* _What you have to do_: Transcribe the following entries word for word. End with the line where "ATOM 3 C C ." appears.

Items from a data source:

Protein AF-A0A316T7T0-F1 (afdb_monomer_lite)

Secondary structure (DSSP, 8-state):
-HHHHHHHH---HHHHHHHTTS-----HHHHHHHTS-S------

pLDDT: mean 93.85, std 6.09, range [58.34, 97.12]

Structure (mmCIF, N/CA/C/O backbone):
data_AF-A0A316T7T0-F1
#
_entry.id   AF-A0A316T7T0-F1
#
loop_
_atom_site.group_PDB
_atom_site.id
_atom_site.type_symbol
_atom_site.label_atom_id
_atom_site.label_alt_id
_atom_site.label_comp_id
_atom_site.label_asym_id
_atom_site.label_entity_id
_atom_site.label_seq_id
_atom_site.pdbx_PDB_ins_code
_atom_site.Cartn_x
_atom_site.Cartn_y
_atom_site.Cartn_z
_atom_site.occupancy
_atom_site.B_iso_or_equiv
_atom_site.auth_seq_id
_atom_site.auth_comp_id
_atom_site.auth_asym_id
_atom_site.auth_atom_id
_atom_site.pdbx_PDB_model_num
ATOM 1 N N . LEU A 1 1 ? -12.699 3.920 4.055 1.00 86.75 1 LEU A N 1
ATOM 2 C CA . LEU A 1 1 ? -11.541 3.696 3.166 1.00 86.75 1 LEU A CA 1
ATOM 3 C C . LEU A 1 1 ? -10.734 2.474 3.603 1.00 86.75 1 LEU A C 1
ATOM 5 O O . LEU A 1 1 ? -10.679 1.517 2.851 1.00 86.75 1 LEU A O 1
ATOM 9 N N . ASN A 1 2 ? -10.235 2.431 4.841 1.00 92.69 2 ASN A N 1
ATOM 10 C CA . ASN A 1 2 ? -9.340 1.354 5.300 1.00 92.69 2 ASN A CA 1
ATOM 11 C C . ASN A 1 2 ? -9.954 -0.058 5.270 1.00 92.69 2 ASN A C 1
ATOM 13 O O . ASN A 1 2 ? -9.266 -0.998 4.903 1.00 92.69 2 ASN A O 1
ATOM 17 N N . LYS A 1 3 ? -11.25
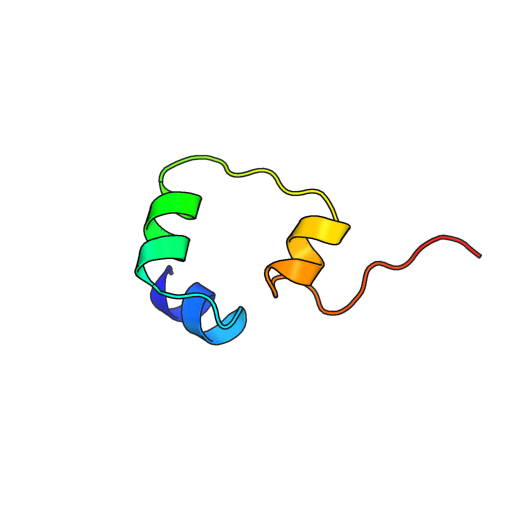2 -0.214 5.573 1.00 94.94 3 LYS A N 1
ATOM 18 C CA . LYS A 1 3 ? -11.948 -1.513 5.443 1.00 94.94 3 LYS A CA 1
ATOM 19 C C . LYS A 1 3 ? -11.981 -2.029 4.000 1.00 94.94 3 LYS A C 1
ATOM 21 O O . LYS A 1 3 ? -11.684 -3.187 3.765 1.00 94.94 3 LYS A O 1
ATOM 26 N N . MET A 1 4 ? -12.264 -1.144 3.046 1.00 96.31 4 MET A N 1
ATOM 27 C CA . MET A 1 4 ? -12.273 -1.479 1.619 1.00 96.31 4 MET A CA 1
ATOM 28 C C . MET A 1 4 ? -10.871 -1.853 1.127 1.00 96.31 4 MET A C 1
ATOM 30 O O . MET A 1 4 ? -10.723 -2.811 0.382 1.00 96.31 4 MET A O 1
ATOM 34 N N . LEU A 1 5 ? -9.839 -1.127 1.570 1.00 94.44 5 LEU A N 1
ATOM 35 C CA . LEU A 1 5 ? -8.449 -1.460 1.253 1.00 94.44 5 LEU A CA 1
ATOM 36 C C . LEU A 1 5 ? -8.045 -2.818 1.840 1.00 94.44 5 LEU A C 1
ATOM 38 O O . LEU A 1 5 ? -7.441 -3.615 1.134 1.00 94.44 5 LEU A O 1
ATOM 42 N N . ALA A 1 6 ? -8.411 -3.106 3.090 1.00 96.44 6 ALA A N 1
ATOM 43 C CA . ALA A 1 6 ? -8.160 -4.398 3.727 1.00 96.44 6 ALA A CA 1
ATOM 44 C C . ALA A 1 6 ? -8.822 -5.555 2.957 1.00 96.44 6 ALA A C 1
ATOM 46 O O . ALA A 1 6 ? -8.173 -6.553 2.664 1.00 96.44 6 ALA A O 1
ATOM 47 N N . GLU A 1 7 ? -10.087 -5.393 2.560 1.00 96.25 7 GLU A N 1
ATOM 48 C CA . GLU A 1 7 ? -10.820 -6.387 1.765 1.00 96.25 7 GLU A CA 1
ATOM 49 C C . GLU A 1 7 ? -10.217 -6.586 0.367 1.00 96.25 7 GLU A C 1
ATOM 51 O O . GLU A 1 7 ? -10.078 -7.723 -0.077 1.00 96.25 7 GLU A O 1
ATOM 56 N N . ALA A 1 8 ? -9.830 -5.506 -0.317 1.00 96.25 8 ALA A N 1
ATOM 57 C CA . ALA A 1 8 ? -9.286 -5.576 -1.674 1.00 96.25 8 ALA A CA 1
ATOM 58 C C . ALA A 1 8 ? -7.853 -6.130 -1.727 1.00 96.25 8 ALA A C 1
ATOM 60 O O . ALA A 1 8 ? -7.509 -6.840 -2.665 1.00 96.25 8 ALA A O 1
ATOM 61 N N . THR A 1 9 ? -7.023 -5.812 -0.729 1.00 95.19 9 THR A N 1
ATOM 62 C CA . THR A 1 9 ? -5.605 -6.223 -0.674 1.00 95.19 9 THR A CA 1
ATOM 63 C C . THR A 1 9 ? -5.379 -7.522 0.100 1.00 95.19 9 THR A C 1
ATOM 65 O O . THR A 1 9 ? -4.290 -8.089 0.056 1.00 95.19 9 THR A O 1
ATOM 68 N N . GLY A 1 10 ? -6.379 -7.986 0.858 1.00 95.56 10 GLY A N 1
ATOM 69 C CA . GLY A 1 10 ? -6.249 -9.114 1.783 1.00 95.56 10 GLY A CA 1
ATOM 70 C C . GLY A 1 10 ? -5.428 -8.806 3.042 1.00 95.56 10 GLY A C 1
ATOM 71 O O . GLY A 1 10 ? -5.103 -9.721 3.799 1.00 95.56 10 GLY A O 1
ATOM 72 N N . GLN A 1 11 ? -5.071 -7.541 3.282 1.00 96.00 11 GLN A N 1
ATOM 73 C CA . GLN A 1 11 ? -4.286 -7.144 4.449 1.00 96.00 11 GLN A CA 1
ATOM 74 C C . GLN A 1 11 ? -5.172 -6.953 5.690 1.00 96.00 11 GLN A C 1
ATOM 76 O O . GLN A 1 11 ? -6.313 -6.498 5.580 1.00 96.00 11 GLN A O 1
ATOM 81 N N . PRO A 1 12 ? -4.653 -7.215 6.902 1.00 97.12 12 PRO A N 1
ATOM 82 C CA . PRO A 1 12 ? -5.362 -6.897 8.137 1.00 97.12 12 PRO A CA 1
ATOM 83 C C . PRO A 1 12 ? -5.698 -5.403 8.246 1.00 97.12 12 PRO A C 1
ATOM 85 O O . PRO A 1 12 ? -4.884 -4.544 7.902 1.00 97.12 12 PRO A O 1
ATOM 88 N N . LEU A 1 13 ? -6.872 -5.083 8.804 1.00 96.00 13 LEU A N 1
ATOM 89 C CA . LEU A 1 13 ? -7.327 -3.697 8.970 1.00 96.00 13 LEU A CA 1
ATOM 90 C C . LEU A 1 13 ? -6.338 -2.840 9.777 1.00 96.00 13 LEU A C 1
ATOM 92 O O . LEU A 1 13 ? -6.110 -1.686 9.426 1.00 96.00 13 LEU A O 1
ATOM 96 N N . GLU A 1 14 ? -5.739 -3.412 10.821 1.00 96.12 14 GLU A N 1
ATOM 97 C CA . GLU A 1 14 ? -4.750 -2.742 11.677 1.00 96.12 14 GLU A CA 1
ATOM 98 C C . GLU A 1 14 ? -3.494 -2.343 10.892 1.00 96.12 14 GLU A C 1
ATOM 100 O O . GLU A 1 14 ? -2.983 -1.236 11.048 1.00 96.12 14 GLU A O 1
ATOM 105 N N . LYS A 1 15 ? -3.041 -3.212 9.981 1.00 95.12 15 LYS A N 1
ATOM 106 C CA . LYS A 1 15 ? -1.891 -2.940 9.114 1.00 95.12 15 LYS A CA 1
ATOM 107 C C . LYS A 1 15 ? -2.193 -1.800 8.145 1.00 95.12 15 LYS A C 1
ATOM 109 O O . LYS A 1 15 ? -1.416 -0.859 8.056 1.00 95.12 15 LYS A O 1
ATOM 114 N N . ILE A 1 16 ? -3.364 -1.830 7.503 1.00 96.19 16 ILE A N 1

* _Solution to the problem_:
Protein AF-A0A316T7T0-F1 (afdb_monomer_lite)

Secondary structure (DSSP, 8-state):
-HHHHHHHH---HHHHHHHTTS-----HHHHHHHTS-S------

pLDDT: mean 93.85, std 6.09, range [58.34, 97.12]

Structure (mmCIF, N/CA/C/O backbone):
data_AF-A0A316T7T0-F1
#
_entry.id   AF-A0A316T7T0-F1
#
loop_
_atom_site.group_PDB
_atom_site.id
_atom_site.type_symbol
_atom_site.label_atom_id
_atom_site.label_alt_id
_atom_site.label_comp_id
_atom_site.label_asym_id
_atom_site.label_entity_id
_atom_site.label_seq_id
_atom_site.pdbx_PDB_ins_code
_atom_site.Cartn_x
_atom_site.Cartn_y
_atom_site.Cartn_z
_atom_site.occupancy
_atom_site.B_iso_or_equiv
_atom_site.auth_seq_id
_atom_site.auth_comp_id
_atom_site.auth_asym_id
_atom_site.auth_atom_id
_atom_site.pdbx_PDB_model_num
ATOM 1 N N . LEU A 1 1 ? -12.699 3.920 4.055 1.00 86.75 1 LEU A N 1
ATOM 2 C CA . LEU A 1 1 ? -11.541 3.696 3.166 1.00 86.75 1 LEU A CA 1
ATOM 3 C C . LEU A 1 1 ? -10.734 2.474 3.603 1.00 86.75 1 LEU A C 1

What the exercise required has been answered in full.